The second piece of advice is to commit to it and commit to completion because there are going to be low points. There are going to be pointed in it where you're convinced it's not going to work. Trust the process and realize that it will work and it will be complete. Maybe it'll be more expensive than you initially thought. That does happen sometimes. But you'll come up with a better world when you're finally done.

Ken Gavranovic: I think I know the answer but are there any key trends that you see of the people who went all the way and the people who stopped in the middle? Is there any secret sauce that if you don't do this, you won't get to the other end?

Lee Atchison: Absolutely, planning is key. Knowing what you wanna do and how you wanna do it is critical. When we're talking specifically about microservice architecture, it’s deciding which direction you're going to go, are you gonna start at the bottom and move up or the top and move down is critical. I usually prefer the bottom up, you know, start with critical components, like user identity and things like that, and then build on top of that versus starting at the user experience and moving down. Have a plan for which direction you wanna go and what the steps along the way are. Dealing with the process changes that are going to be required to make this happen as you go along is also critical. You know, things like CICD processes are nice to have for monoliths. They're essential for microservice architectures. Building those in place before you need them is a critical aspect, focusing on those process and procedure improvements as you go.

And I think the biggest thing is to understand it's an investment. It's taking time away from building new features, yes. But the result is you're gonna be in a better situation and be able to better respond to faster-moving trends, in general. And that's going to make you more responsive and be able to build a better business. But you don't get there overnight.

Ken Gavranovic: I think that makes sense. I think you and I have talked about this. I think making sure the business comes along for the ride and they understand the business benefits like business agility. You just hit on that, I think so spot on.

Lee Atchison: When I was at Amazon, the very first project ever worked on was moving from the Obidos monolithic amazon.com website into their service-oriented architecture. I was one of the managers that drove that migration project. That project worked, it was successful and the result was that the things we were able to work on in the future grew astronomically as a result of that migration. You can just see it on the website. You would go from slow-moving, new features being added occasionally, but not very often. Then we invested in the migration and no new features appeared on the website for a long time, a year, year-and-a-half. And then finally, we finished, and the pent-up demand of all these new capabilities and new trials and tests just magically started appearing and started growing within the organization and visible to the outside world in a very, very, fast manner. And that innovation, that growth was only possible because of that investment we put in to migrate.
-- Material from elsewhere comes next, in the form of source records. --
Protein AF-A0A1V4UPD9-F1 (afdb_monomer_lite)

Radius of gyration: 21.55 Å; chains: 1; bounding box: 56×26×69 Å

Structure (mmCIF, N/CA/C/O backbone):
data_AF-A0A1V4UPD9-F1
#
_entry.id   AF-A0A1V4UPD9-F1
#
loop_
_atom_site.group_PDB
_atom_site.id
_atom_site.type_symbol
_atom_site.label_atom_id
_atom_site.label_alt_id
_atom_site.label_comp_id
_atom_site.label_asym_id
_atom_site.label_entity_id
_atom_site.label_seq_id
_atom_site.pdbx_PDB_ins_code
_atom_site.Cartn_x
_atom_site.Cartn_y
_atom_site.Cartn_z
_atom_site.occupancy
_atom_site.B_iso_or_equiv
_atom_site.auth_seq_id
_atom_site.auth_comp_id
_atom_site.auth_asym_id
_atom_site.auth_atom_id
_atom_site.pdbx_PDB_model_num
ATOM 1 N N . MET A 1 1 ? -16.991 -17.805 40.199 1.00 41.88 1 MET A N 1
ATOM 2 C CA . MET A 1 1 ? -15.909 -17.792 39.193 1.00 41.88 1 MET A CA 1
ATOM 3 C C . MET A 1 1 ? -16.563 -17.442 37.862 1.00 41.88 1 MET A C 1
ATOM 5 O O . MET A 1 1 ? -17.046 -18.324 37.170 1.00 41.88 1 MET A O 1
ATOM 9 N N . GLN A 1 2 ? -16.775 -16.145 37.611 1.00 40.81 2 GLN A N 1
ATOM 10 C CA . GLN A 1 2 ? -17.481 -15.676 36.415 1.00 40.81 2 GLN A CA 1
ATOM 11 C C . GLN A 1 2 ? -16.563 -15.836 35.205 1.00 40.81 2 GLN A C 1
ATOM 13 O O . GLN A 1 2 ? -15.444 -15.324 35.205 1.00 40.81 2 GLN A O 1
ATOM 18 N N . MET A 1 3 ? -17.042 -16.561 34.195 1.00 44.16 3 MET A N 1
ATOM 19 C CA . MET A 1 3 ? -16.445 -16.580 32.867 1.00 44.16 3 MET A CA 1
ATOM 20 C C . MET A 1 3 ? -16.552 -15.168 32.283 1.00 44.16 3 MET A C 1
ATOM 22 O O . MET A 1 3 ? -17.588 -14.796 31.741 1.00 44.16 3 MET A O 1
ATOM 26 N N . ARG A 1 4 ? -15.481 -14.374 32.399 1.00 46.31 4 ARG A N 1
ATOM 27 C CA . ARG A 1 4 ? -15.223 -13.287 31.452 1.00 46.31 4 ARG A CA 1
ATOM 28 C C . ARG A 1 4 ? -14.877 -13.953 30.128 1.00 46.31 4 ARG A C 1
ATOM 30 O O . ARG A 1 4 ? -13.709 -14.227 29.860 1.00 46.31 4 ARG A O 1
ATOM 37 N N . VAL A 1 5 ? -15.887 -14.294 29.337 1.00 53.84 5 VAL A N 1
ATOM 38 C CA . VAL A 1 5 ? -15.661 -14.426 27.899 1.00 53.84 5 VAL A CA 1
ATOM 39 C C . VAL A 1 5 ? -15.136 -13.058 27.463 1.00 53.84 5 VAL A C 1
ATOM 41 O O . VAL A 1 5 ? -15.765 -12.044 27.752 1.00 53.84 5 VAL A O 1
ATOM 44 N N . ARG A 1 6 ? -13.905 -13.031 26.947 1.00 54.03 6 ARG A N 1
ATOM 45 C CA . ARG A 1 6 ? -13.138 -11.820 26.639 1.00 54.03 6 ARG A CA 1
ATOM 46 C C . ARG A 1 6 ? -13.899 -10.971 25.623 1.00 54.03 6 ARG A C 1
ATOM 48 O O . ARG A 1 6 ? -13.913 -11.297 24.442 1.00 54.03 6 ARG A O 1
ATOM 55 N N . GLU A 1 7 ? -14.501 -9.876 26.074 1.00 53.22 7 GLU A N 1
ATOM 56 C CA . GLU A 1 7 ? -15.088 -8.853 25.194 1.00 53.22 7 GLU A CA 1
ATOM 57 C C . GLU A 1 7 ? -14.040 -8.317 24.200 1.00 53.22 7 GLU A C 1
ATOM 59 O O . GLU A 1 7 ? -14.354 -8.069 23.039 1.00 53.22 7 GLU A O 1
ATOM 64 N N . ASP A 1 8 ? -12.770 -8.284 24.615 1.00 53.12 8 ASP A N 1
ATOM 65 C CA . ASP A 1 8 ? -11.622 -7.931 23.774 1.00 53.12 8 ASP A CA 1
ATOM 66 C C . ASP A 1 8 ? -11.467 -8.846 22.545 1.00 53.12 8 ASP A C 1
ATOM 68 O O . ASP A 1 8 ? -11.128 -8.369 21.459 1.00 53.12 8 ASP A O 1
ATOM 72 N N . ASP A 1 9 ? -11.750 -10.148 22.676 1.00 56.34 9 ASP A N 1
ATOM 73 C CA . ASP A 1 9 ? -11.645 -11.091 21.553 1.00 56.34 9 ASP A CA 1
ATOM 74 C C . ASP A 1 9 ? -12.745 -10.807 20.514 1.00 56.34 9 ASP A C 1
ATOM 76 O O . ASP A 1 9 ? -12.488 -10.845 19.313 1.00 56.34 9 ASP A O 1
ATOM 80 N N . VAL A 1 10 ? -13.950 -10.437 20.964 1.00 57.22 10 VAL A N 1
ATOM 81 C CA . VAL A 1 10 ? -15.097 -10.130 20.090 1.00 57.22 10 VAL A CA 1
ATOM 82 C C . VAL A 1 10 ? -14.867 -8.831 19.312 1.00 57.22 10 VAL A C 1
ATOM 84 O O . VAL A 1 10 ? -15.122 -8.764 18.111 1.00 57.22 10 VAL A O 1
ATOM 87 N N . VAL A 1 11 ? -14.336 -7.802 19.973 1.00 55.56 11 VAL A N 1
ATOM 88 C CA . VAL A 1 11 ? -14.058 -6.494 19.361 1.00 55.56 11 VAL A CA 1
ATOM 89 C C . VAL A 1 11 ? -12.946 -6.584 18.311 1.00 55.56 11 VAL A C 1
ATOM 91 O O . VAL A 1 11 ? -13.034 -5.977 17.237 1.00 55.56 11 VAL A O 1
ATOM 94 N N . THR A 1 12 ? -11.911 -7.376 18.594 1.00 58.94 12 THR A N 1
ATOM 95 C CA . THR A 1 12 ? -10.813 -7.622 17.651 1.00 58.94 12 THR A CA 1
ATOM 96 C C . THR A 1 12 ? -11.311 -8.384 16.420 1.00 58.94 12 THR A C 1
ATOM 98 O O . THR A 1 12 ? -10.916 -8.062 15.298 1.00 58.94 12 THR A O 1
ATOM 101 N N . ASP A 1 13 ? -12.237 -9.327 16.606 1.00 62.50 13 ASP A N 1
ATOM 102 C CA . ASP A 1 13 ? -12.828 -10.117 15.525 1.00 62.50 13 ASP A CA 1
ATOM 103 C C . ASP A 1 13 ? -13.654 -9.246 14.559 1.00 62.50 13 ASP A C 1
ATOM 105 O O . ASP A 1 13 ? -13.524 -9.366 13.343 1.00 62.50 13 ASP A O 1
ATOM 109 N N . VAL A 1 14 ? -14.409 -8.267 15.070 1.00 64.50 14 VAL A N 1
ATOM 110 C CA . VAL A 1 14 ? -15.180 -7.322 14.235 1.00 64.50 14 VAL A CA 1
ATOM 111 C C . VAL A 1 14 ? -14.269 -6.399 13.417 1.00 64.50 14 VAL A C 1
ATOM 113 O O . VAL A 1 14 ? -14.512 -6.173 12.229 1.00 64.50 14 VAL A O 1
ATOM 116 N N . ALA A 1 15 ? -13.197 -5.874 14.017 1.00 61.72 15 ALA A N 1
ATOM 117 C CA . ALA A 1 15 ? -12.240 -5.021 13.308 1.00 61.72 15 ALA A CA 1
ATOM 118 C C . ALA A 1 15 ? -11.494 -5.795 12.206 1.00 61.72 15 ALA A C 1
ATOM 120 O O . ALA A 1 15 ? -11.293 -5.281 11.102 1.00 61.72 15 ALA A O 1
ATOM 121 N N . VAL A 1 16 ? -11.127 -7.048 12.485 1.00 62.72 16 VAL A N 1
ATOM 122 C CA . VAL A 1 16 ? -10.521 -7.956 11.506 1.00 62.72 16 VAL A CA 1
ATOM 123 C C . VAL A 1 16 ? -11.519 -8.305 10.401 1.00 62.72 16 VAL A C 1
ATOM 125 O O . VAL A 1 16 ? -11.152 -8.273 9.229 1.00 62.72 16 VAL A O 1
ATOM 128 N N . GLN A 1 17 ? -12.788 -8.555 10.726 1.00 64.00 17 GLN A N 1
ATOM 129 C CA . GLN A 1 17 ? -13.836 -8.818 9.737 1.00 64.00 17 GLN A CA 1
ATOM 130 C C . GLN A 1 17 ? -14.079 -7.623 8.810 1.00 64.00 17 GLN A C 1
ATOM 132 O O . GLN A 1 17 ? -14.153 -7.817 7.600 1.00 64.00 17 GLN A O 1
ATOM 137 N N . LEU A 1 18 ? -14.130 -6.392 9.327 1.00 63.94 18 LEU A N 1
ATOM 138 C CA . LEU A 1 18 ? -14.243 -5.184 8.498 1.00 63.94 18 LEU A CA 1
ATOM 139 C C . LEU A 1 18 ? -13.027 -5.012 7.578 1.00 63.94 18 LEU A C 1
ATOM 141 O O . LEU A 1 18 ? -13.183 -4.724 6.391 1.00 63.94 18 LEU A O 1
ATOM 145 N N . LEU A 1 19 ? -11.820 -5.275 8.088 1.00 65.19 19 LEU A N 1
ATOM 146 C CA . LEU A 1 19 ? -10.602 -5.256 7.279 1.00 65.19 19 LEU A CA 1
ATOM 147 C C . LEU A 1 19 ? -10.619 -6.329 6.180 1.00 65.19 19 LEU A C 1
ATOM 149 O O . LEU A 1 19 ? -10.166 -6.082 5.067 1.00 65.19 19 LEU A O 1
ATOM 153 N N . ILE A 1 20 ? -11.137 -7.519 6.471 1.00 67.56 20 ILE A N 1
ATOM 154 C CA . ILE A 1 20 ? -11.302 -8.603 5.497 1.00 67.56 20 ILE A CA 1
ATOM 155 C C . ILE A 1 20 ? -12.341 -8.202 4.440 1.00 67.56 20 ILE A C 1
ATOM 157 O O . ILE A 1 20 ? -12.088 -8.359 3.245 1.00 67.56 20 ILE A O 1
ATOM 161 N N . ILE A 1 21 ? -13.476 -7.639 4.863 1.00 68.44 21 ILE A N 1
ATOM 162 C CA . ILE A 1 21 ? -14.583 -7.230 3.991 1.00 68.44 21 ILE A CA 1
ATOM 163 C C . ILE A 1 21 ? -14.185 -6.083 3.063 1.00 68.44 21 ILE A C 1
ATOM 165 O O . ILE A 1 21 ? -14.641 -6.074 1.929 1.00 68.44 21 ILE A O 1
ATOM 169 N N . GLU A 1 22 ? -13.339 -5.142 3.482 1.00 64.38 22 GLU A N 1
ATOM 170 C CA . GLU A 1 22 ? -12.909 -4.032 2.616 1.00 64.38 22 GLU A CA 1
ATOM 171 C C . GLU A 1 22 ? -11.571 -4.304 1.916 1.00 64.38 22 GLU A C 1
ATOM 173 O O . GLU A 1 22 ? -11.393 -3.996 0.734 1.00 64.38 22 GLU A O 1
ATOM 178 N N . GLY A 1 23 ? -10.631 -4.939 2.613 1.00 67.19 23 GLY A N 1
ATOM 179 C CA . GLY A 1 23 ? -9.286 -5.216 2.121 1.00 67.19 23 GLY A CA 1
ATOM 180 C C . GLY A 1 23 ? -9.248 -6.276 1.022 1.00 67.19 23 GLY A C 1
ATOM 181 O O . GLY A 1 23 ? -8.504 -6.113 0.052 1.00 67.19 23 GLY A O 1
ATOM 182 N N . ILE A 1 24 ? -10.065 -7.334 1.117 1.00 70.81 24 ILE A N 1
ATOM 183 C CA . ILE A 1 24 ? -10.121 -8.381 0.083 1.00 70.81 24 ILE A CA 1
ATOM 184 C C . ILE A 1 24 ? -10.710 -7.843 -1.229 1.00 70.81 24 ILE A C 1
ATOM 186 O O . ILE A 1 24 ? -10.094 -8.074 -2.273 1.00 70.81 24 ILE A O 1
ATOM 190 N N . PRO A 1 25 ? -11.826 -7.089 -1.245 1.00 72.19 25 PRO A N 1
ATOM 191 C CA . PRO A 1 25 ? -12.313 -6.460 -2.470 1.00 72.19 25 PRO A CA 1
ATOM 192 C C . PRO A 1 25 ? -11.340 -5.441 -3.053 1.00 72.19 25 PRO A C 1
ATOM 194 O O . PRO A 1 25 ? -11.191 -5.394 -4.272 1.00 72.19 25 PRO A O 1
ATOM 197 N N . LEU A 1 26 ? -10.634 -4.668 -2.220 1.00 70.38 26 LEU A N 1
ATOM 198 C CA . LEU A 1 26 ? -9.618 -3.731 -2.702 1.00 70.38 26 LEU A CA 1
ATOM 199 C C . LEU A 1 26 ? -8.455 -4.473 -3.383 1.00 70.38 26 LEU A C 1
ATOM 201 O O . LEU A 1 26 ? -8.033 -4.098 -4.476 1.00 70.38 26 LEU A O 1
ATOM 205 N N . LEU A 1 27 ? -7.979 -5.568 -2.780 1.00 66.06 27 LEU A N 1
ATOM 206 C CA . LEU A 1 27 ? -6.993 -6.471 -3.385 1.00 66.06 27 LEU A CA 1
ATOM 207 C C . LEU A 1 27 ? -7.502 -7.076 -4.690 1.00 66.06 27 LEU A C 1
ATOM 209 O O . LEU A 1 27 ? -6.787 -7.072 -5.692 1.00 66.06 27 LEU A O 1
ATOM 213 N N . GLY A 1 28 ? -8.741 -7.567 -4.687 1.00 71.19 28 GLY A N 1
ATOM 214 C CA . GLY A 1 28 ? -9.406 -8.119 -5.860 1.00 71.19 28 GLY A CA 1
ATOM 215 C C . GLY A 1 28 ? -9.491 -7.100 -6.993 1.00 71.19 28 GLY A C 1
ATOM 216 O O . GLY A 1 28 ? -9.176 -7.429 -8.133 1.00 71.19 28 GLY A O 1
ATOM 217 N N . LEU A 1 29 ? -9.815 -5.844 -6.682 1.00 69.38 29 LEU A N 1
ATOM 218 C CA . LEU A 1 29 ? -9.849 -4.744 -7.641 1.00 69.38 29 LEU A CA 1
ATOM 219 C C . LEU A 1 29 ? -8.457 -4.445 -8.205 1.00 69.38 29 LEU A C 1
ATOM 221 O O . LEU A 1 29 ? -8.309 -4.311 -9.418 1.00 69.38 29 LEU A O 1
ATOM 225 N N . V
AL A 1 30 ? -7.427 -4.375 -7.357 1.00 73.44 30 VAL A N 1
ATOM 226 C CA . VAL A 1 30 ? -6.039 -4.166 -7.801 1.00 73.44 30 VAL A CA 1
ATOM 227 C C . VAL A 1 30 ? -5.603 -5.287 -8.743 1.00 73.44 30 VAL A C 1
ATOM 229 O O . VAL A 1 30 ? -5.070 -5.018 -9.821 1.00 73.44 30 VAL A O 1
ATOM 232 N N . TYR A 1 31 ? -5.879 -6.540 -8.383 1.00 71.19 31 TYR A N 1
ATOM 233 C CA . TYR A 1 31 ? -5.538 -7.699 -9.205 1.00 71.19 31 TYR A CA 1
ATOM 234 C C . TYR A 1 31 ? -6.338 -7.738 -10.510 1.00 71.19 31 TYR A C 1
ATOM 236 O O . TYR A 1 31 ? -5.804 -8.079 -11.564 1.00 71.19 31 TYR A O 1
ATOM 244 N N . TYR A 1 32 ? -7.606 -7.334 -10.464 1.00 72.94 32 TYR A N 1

The level of management support necessary to do that was huge because the cost of not innovating for some time was extremely high for a company like Amazon, but they saw the investment and they made it work. And this had support up to Jeff Bezos. I mean, Jeff Bezos was involved and knew about the migration going on. I have had conversations with him about it, as we were going through the migration process. And he was one of the first people when we finished the project, to come down at our launch process and thanked us for all of our work. This had huge management support from the very top of the organization down to make these changes. These changes were fundamental to allow the retail organization to continue to innovate, grow, and come up with new ideas as time went on.

Project Beanstalk

Ken Gavranovic: I love that, the business leader getting involved and supporting the team. I think that's so critical. You're usually not quick to share your Amazon experience but thanks for bringing Beanstalk to the world. I know so many companies use that every single day. And that must feel great. Do you mention that in the book? I can't remember.

Lee Atchison: I'm not sure if I mentioned Beanstalk in the book or not but I'll tell you, people don't know when we're recording this, but AWS re: Invent is going on as we speak right now. And just yesterday was Adam Selipsky's first keynote presentation. He was my manager for Beanstalk and he's now running AWS. He went for a 15-year history of AWS. In the early history, he mentioned S3, EC2, RDS, and Beanstalk. And to hear Elastic Beanstalk mentioned on that stage was a neat feeling because that was my baby. That was the thing that they brought me in to help build that product.

And what was innovative about Beanstalk, it isn't a complex service. But it was Amazon's or AWS's first platform as a service versus infrastructure as a service. And it took the existing infrastructure services that were there, which were just a handful of services at the time, and it put a wrapper around them in a way that provides a business value to customers. So instead of having to compute EC2 units and storage units and a database, and just all these random components, you had a web application. And you can make a web application and install it. And we will do all of the infrastructures for you to make all that work. It was an innovative service at the time because it was the first one that did that. Now, a company like AWS has, what, 200, 300 services. Most of them are platform-level or application-level capabilities. But at the time, that was innovative. That was a different direction for AWS to go. It was great to see that mentioned during the keynote.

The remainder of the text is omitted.